Entries taken from a collection
::::
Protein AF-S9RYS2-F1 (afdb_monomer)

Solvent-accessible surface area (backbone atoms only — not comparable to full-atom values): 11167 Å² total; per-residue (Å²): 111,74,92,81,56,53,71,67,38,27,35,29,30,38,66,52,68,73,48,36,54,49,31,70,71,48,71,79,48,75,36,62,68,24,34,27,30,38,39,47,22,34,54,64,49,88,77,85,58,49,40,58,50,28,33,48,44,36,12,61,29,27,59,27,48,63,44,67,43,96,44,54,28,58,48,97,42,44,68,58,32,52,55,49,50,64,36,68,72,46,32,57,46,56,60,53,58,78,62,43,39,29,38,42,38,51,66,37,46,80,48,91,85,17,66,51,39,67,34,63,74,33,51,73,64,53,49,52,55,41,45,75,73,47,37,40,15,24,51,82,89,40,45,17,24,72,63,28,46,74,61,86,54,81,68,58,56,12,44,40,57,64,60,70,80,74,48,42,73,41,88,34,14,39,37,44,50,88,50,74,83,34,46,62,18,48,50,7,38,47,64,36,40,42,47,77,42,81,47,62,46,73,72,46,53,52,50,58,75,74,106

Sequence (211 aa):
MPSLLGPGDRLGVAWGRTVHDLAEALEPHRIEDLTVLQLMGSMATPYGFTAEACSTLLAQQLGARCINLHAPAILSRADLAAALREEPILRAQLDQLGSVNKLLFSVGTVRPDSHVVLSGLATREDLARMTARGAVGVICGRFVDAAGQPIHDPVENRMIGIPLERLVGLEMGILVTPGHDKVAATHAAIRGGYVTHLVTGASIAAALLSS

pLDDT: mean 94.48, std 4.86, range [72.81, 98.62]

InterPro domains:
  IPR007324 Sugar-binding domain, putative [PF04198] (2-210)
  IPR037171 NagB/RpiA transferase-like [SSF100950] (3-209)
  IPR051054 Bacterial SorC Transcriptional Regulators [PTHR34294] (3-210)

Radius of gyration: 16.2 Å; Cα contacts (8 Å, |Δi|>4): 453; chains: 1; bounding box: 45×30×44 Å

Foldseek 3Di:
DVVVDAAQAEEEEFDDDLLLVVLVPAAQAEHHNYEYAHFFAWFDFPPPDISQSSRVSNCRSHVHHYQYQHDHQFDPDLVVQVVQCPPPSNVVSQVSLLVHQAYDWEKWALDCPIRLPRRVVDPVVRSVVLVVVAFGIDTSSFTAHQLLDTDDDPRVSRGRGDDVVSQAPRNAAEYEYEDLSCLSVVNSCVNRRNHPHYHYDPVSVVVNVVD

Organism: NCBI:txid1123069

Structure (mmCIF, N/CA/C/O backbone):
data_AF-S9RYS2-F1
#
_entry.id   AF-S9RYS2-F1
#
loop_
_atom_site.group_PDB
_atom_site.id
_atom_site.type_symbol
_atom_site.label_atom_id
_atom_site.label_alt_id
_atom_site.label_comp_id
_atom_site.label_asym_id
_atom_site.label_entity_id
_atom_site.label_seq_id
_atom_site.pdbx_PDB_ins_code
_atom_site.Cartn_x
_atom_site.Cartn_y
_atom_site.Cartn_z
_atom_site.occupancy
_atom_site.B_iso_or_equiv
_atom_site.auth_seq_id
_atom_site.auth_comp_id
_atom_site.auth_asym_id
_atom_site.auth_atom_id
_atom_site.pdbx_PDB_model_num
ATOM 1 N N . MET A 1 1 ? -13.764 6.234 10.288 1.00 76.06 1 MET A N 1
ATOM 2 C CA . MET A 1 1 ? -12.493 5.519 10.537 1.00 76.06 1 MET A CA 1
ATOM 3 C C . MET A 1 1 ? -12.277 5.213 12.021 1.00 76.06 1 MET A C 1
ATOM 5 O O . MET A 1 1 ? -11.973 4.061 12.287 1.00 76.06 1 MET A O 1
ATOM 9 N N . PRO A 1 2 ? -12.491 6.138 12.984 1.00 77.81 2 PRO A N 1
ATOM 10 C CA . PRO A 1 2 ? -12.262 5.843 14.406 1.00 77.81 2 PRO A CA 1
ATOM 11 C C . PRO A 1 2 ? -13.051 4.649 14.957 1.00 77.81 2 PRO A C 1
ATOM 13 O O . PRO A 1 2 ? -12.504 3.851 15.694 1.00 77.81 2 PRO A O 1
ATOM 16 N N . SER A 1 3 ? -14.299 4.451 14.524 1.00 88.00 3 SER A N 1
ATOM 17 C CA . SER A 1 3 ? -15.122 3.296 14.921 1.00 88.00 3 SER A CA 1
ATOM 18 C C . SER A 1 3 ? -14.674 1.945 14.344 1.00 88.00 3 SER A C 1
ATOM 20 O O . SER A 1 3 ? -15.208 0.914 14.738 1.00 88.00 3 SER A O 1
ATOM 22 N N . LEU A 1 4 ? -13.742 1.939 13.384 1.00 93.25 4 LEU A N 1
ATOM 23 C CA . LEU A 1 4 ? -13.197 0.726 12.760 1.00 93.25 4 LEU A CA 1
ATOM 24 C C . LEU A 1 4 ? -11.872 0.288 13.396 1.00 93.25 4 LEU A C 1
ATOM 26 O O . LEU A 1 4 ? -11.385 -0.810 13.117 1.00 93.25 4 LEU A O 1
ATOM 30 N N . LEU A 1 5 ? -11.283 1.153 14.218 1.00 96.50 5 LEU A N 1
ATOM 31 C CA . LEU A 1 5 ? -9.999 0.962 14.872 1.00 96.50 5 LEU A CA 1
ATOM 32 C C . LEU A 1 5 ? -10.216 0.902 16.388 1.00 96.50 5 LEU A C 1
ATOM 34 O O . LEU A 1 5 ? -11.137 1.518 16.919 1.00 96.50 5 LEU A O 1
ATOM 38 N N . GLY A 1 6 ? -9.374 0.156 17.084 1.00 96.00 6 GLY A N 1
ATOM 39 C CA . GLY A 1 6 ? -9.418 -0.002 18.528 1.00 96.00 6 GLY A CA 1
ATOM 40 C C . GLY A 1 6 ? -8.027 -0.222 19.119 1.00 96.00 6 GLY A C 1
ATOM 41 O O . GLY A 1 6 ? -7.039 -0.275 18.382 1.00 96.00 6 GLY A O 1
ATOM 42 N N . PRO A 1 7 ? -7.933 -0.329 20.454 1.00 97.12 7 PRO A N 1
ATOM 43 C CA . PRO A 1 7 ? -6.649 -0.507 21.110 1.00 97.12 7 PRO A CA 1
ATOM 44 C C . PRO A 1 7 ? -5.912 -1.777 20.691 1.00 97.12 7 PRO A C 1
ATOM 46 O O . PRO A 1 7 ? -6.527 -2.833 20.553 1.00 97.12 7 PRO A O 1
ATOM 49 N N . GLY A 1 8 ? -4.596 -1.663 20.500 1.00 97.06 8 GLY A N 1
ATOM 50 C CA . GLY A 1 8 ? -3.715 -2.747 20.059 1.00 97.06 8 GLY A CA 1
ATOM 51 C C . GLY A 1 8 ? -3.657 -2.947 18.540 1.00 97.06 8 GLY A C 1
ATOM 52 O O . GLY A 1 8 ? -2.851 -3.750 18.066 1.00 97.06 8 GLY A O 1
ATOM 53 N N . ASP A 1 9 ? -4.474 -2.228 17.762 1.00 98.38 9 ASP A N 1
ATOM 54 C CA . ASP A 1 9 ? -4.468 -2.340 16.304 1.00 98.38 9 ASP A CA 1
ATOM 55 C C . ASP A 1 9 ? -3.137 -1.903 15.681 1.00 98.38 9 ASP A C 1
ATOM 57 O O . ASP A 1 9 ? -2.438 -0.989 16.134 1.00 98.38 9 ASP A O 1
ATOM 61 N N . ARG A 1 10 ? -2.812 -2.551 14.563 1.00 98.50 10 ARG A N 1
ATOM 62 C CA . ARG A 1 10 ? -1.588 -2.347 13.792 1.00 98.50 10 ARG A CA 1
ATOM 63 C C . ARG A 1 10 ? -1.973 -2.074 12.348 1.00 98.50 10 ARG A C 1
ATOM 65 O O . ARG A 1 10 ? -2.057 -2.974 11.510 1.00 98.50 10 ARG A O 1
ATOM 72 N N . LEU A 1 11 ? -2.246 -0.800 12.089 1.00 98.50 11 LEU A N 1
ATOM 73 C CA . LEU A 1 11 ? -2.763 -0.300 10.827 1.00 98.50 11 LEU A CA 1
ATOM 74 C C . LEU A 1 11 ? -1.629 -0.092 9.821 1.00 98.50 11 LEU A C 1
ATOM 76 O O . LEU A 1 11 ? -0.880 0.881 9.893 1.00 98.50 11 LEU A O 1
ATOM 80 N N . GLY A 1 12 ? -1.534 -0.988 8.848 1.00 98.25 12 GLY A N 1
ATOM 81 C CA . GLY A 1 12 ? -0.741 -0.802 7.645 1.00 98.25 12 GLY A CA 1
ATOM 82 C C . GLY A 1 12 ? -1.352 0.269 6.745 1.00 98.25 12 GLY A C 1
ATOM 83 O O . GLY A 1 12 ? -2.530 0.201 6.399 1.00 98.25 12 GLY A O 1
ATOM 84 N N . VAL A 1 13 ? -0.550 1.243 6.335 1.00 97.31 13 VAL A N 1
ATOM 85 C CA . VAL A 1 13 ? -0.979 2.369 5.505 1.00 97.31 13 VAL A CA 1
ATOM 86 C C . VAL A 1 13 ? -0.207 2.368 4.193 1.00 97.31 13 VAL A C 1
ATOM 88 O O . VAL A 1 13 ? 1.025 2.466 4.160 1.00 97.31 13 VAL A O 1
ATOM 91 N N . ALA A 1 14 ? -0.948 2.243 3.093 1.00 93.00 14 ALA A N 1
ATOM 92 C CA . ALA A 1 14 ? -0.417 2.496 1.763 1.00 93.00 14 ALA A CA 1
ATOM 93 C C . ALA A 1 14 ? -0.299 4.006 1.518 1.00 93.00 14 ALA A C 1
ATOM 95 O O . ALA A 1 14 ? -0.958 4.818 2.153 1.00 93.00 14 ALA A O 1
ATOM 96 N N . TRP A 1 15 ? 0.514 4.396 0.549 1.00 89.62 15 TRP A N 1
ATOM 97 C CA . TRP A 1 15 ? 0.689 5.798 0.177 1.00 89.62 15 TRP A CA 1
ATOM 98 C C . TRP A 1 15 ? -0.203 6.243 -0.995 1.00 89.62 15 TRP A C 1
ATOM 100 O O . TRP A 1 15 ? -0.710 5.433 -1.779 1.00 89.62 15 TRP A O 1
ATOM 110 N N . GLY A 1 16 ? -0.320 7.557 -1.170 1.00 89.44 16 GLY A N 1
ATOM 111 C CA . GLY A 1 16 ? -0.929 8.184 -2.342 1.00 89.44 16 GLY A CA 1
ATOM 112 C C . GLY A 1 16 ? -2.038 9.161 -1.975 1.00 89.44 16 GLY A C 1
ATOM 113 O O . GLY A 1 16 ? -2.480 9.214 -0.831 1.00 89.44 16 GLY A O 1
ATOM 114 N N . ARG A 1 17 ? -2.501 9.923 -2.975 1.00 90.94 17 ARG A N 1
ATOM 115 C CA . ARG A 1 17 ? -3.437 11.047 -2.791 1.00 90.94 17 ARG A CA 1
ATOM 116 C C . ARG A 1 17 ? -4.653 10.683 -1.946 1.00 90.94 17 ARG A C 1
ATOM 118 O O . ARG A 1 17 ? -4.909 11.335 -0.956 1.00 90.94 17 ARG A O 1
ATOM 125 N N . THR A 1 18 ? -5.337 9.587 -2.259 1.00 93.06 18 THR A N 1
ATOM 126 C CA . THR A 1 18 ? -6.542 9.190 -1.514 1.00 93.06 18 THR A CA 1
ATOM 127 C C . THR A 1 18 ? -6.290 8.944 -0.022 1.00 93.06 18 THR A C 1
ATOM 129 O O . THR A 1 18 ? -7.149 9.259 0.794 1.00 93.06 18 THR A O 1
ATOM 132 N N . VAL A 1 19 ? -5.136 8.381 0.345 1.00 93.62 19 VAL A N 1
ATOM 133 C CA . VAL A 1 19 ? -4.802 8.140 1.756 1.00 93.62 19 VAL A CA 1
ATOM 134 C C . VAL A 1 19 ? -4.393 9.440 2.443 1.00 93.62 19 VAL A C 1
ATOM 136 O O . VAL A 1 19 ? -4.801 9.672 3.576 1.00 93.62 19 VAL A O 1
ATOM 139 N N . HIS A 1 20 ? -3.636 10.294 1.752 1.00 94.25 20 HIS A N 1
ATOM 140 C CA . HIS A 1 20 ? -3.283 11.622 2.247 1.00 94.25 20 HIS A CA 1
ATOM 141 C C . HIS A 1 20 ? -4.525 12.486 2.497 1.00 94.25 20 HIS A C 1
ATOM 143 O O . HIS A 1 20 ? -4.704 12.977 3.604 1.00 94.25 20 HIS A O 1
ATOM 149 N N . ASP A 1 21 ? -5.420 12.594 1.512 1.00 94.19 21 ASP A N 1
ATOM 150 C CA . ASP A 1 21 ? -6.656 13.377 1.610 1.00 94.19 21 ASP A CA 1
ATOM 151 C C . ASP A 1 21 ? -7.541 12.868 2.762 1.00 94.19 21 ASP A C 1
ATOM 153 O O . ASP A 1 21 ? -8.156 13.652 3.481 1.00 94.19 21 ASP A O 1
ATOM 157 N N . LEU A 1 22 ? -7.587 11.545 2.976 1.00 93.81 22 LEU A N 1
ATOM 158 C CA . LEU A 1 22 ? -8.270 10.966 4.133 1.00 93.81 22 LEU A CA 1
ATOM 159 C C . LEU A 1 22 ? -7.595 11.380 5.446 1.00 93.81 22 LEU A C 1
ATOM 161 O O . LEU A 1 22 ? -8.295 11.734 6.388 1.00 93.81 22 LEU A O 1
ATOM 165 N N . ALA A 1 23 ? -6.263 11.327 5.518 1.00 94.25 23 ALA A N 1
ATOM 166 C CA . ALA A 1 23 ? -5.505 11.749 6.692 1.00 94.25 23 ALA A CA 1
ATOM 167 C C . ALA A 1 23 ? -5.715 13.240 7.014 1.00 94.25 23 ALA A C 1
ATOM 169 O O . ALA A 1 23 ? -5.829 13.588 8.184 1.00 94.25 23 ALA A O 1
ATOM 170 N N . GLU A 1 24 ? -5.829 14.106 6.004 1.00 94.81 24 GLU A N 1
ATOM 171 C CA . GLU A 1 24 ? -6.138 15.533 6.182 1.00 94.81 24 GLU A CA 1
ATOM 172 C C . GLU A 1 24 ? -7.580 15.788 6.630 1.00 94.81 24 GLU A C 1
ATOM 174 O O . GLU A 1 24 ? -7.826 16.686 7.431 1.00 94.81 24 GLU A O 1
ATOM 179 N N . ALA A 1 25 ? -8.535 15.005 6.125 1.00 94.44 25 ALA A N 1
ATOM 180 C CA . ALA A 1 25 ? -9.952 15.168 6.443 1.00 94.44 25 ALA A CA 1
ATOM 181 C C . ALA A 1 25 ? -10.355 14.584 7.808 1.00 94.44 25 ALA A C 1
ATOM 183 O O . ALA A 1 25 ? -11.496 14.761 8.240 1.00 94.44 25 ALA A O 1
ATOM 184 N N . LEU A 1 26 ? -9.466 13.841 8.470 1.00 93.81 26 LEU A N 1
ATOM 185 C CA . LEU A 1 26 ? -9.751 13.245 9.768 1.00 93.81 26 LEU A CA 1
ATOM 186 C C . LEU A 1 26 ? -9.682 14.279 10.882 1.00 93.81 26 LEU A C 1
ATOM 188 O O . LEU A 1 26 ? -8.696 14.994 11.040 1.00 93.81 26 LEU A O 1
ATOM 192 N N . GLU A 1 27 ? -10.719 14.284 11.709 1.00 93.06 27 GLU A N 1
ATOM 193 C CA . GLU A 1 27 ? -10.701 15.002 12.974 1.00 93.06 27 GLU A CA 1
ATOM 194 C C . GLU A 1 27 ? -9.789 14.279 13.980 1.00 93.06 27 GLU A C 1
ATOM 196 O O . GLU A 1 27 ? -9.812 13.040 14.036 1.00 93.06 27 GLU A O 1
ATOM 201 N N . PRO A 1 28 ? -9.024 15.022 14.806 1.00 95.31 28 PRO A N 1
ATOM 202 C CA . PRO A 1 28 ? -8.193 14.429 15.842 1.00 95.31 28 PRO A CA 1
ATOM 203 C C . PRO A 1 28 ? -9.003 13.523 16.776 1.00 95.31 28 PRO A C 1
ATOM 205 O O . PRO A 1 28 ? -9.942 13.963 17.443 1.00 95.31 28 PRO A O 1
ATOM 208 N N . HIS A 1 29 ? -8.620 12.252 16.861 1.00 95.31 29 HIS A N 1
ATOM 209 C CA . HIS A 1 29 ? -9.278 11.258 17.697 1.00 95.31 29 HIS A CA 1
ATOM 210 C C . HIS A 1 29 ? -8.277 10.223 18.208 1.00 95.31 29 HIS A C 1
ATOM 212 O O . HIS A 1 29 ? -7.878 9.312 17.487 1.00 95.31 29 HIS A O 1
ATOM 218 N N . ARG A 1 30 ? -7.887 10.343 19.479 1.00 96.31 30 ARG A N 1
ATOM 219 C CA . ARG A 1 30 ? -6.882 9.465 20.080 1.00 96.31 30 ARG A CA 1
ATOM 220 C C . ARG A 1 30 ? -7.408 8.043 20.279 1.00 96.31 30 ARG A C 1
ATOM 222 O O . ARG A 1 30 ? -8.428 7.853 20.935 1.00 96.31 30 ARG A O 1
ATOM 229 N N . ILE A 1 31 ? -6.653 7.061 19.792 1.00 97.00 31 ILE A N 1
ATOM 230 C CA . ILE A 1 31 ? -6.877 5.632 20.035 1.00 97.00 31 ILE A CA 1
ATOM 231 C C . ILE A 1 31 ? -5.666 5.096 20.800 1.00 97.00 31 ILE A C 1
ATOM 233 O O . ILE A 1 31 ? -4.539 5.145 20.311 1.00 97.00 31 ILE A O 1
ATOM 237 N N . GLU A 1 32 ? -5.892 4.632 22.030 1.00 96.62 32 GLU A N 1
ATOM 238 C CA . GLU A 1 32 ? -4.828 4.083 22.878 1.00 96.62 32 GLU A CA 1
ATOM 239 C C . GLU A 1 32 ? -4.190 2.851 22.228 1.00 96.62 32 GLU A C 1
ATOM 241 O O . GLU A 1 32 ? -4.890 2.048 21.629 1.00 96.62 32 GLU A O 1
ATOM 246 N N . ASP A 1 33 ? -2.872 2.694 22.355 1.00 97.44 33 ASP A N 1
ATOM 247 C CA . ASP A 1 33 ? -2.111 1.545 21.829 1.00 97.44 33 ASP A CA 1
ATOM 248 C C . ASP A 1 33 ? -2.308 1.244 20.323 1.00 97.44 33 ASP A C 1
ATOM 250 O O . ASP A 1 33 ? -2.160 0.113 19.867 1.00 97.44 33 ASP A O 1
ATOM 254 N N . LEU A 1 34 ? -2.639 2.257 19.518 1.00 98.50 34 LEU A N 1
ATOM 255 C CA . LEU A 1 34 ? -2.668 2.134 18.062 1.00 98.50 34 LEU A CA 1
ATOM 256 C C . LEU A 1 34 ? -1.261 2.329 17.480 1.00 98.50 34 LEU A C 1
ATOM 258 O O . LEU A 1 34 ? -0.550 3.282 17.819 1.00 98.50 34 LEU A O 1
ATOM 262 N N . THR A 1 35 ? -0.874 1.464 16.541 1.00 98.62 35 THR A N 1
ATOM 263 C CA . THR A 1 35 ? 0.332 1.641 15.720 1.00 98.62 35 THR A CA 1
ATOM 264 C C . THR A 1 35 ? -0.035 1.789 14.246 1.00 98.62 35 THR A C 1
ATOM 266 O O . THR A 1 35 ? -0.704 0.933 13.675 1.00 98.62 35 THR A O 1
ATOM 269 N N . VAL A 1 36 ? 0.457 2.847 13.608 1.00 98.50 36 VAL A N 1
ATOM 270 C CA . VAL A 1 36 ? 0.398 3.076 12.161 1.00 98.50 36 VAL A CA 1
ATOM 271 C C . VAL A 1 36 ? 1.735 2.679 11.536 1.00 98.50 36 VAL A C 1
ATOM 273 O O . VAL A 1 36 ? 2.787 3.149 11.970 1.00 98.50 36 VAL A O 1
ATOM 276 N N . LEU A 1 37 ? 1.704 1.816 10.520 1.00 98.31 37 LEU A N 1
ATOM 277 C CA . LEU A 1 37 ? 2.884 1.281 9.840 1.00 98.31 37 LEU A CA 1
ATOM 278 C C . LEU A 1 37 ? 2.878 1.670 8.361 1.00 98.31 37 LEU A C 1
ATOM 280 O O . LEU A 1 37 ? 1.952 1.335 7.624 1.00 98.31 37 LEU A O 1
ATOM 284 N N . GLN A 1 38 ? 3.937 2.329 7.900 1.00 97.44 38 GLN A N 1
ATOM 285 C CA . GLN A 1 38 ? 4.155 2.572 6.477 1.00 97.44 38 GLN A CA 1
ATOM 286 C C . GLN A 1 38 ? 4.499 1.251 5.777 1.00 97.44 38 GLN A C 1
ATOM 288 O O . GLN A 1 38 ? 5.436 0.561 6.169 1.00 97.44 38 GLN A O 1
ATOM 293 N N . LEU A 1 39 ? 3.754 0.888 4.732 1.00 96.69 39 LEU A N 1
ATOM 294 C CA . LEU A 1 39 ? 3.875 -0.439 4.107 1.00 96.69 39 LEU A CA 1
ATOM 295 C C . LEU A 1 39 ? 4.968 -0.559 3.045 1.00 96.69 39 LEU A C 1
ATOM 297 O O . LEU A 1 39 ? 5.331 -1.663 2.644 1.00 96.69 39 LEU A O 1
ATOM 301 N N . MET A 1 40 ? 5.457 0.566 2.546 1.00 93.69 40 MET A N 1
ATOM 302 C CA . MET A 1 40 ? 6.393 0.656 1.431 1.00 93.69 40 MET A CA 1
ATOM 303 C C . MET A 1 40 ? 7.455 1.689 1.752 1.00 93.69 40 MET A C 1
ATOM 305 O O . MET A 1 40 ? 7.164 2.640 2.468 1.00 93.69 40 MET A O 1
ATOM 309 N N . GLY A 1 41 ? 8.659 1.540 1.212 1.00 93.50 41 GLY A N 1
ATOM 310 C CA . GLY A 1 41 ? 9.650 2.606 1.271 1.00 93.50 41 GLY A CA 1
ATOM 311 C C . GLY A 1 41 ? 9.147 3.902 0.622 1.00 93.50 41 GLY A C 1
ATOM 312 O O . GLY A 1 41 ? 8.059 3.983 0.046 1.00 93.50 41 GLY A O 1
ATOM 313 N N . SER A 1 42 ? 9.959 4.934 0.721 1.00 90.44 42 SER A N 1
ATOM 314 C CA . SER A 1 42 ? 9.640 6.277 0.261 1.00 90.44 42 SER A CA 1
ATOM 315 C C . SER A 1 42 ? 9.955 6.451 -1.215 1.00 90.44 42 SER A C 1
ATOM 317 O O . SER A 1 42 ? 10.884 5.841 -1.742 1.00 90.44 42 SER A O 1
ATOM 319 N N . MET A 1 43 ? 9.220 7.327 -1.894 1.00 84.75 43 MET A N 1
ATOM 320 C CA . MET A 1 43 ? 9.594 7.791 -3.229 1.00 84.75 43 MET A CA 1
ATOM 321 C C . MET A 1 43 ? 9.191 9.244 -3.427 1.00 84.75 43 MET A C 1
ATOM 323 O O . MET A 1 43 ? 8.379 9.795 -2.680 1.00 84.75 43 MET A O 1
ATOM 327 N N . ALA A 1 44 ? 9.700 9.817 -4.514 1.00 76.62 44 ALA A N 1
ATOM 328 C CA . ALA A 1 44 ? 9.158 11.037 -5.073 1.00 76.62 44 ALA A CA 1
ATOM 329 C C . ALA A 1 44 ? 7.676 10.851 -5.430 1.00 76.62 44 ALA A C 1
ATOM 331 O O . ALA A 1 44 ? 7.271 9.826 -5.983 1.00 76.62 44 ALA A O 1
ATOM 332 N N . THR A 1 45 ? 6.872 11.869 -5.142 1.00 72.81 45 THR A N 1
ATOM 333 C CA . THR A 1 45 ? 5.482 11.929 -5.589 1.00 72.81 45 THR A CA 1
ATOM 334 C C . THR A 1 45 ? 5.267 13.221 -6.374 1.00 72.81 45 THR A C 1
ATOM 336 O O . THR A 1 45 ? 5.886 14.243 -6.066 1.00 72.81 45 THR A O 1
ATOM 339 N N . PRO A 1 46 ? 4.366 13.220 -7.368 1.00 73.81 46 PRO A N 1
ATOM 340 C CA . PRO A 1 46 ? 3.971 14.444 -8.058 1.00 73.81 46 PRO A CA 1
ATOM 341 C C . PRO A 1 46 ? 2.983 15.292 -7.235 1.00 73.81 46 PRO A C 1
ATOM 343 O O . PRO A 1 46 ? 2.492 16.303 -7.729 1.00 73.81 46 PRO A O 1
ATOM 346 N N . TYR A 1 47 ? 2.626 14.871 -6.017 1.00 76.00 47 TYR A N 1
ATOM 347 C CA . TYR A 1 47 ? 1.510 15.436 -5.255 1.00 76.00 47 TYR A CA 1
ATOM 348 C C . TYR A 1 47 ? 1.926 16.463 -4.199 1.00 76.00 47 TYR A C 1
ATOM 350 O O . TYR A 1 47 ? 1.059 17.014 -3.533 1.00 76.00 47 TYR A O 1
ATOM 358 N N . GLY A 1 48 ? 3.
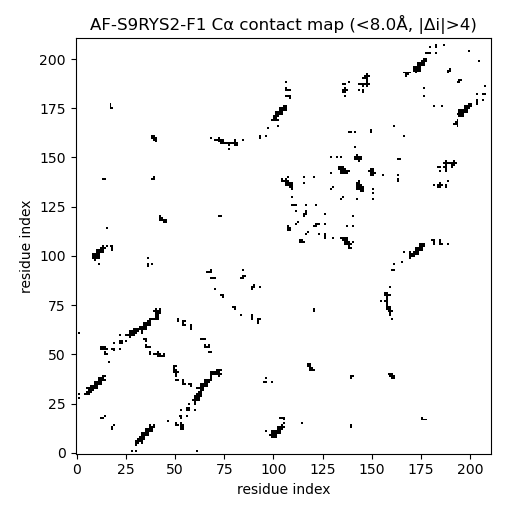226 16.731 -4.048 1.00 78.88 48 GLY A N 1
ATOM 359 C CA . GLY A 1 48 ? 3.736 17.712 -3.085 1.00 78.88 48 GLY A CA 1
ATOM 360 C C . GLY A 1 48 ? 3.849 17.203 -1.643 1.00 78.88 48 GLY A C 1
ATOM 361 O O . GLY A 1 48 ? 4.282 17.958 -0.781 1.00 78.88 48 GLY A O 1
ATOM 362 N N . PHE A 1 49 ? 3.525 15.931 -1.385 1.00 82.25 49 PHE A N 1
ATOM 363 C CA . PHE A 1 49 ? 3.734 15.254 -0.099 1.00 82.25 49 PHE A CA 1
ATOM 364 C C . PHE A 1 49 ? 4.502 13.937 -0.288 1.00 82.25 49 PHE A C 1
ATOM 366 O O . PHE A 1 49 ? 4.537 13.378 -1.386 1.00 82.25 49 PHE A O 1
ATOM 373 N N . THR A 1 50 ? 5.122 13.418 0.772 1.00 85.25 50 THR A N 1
::::
> [Your assignment] If a line comes after the one containing "IPR051054 Bacterial SorC", leave it out; set down every line of the data before it, and that line itself, exactly.

> [Problem solution]
Protein AF-S9RYS2-F1 (afdb_monomer)

Solvent-accessible surface area (backbone atoms only — not comparable to full-atom values): 11167 Å² total; per-residue (Å²): 111,74,92,81,56,53,71,67,38,27,35,29,30,38,66,52,68,73,48,36,54,49,31,70,71,48,71,79,48,75,36,62,68,24,34,27,30,38,39,47,22,34,54,64,49,88,77,85,58,49,40,58,50,28,33,48,44,36,12,61,29,27,59,27,48,63,44,67,43,96,44,54,28,58,48,97,42,44,68,58,32,52,55,49,50,64,36,68,72,46,32,57,46,56,60,53,58,78,62,43,39,29,38,42,38,51,66,37,46,80,48,91,85,17,66,51,39,67,34,63,74,33,51,73,64,53,49,52,55,41,45,75,73,47,37,40,15,24,51,82,89,40,45,17,24,72,63,28,46,74,61,86,54,81,68,58,56,12,44,40,57,64,60,70,80,74,48,42,73,41,88,34,14,39,37,44,50,88,50,74,83,34,46,62,18,48,50,7,38,47,64,36,40,42,47,77,42,81,47,62,46,73,72,46,53,52,50,58,75,74,106

Sequence (211 aa):
MPSLLGPGDRLGVAWGRTVHDLAEALEPHRIEDLTVLQLMGSMATPYGFTAEACSTLLAQQLGARCINLHAPAILSRADLAAALREEPILRAQLDQLGSVNKLLFSVGTVRPDSHVVLSGLATREDLARMTARGAVGVICGRFVDAAGQPIHDPVENRMIGIPLERLVGLEMGILVTPGHDKVAATHAAIRGGYVTHLVTGASIAAALLSS

pLDDT: mean 94.48, std 4.86, range [72.81, 98.62]

InterPro domains:
  IPR007324 Sugar-binding domain, putative [PF04198] (2-210)
  IPR037171 NagB/RpiA transferase-like [SSF100950] (3-209)
  IPR051054 Bacterial SorC Transcriptional Regulators [PTHR34294] (3-210)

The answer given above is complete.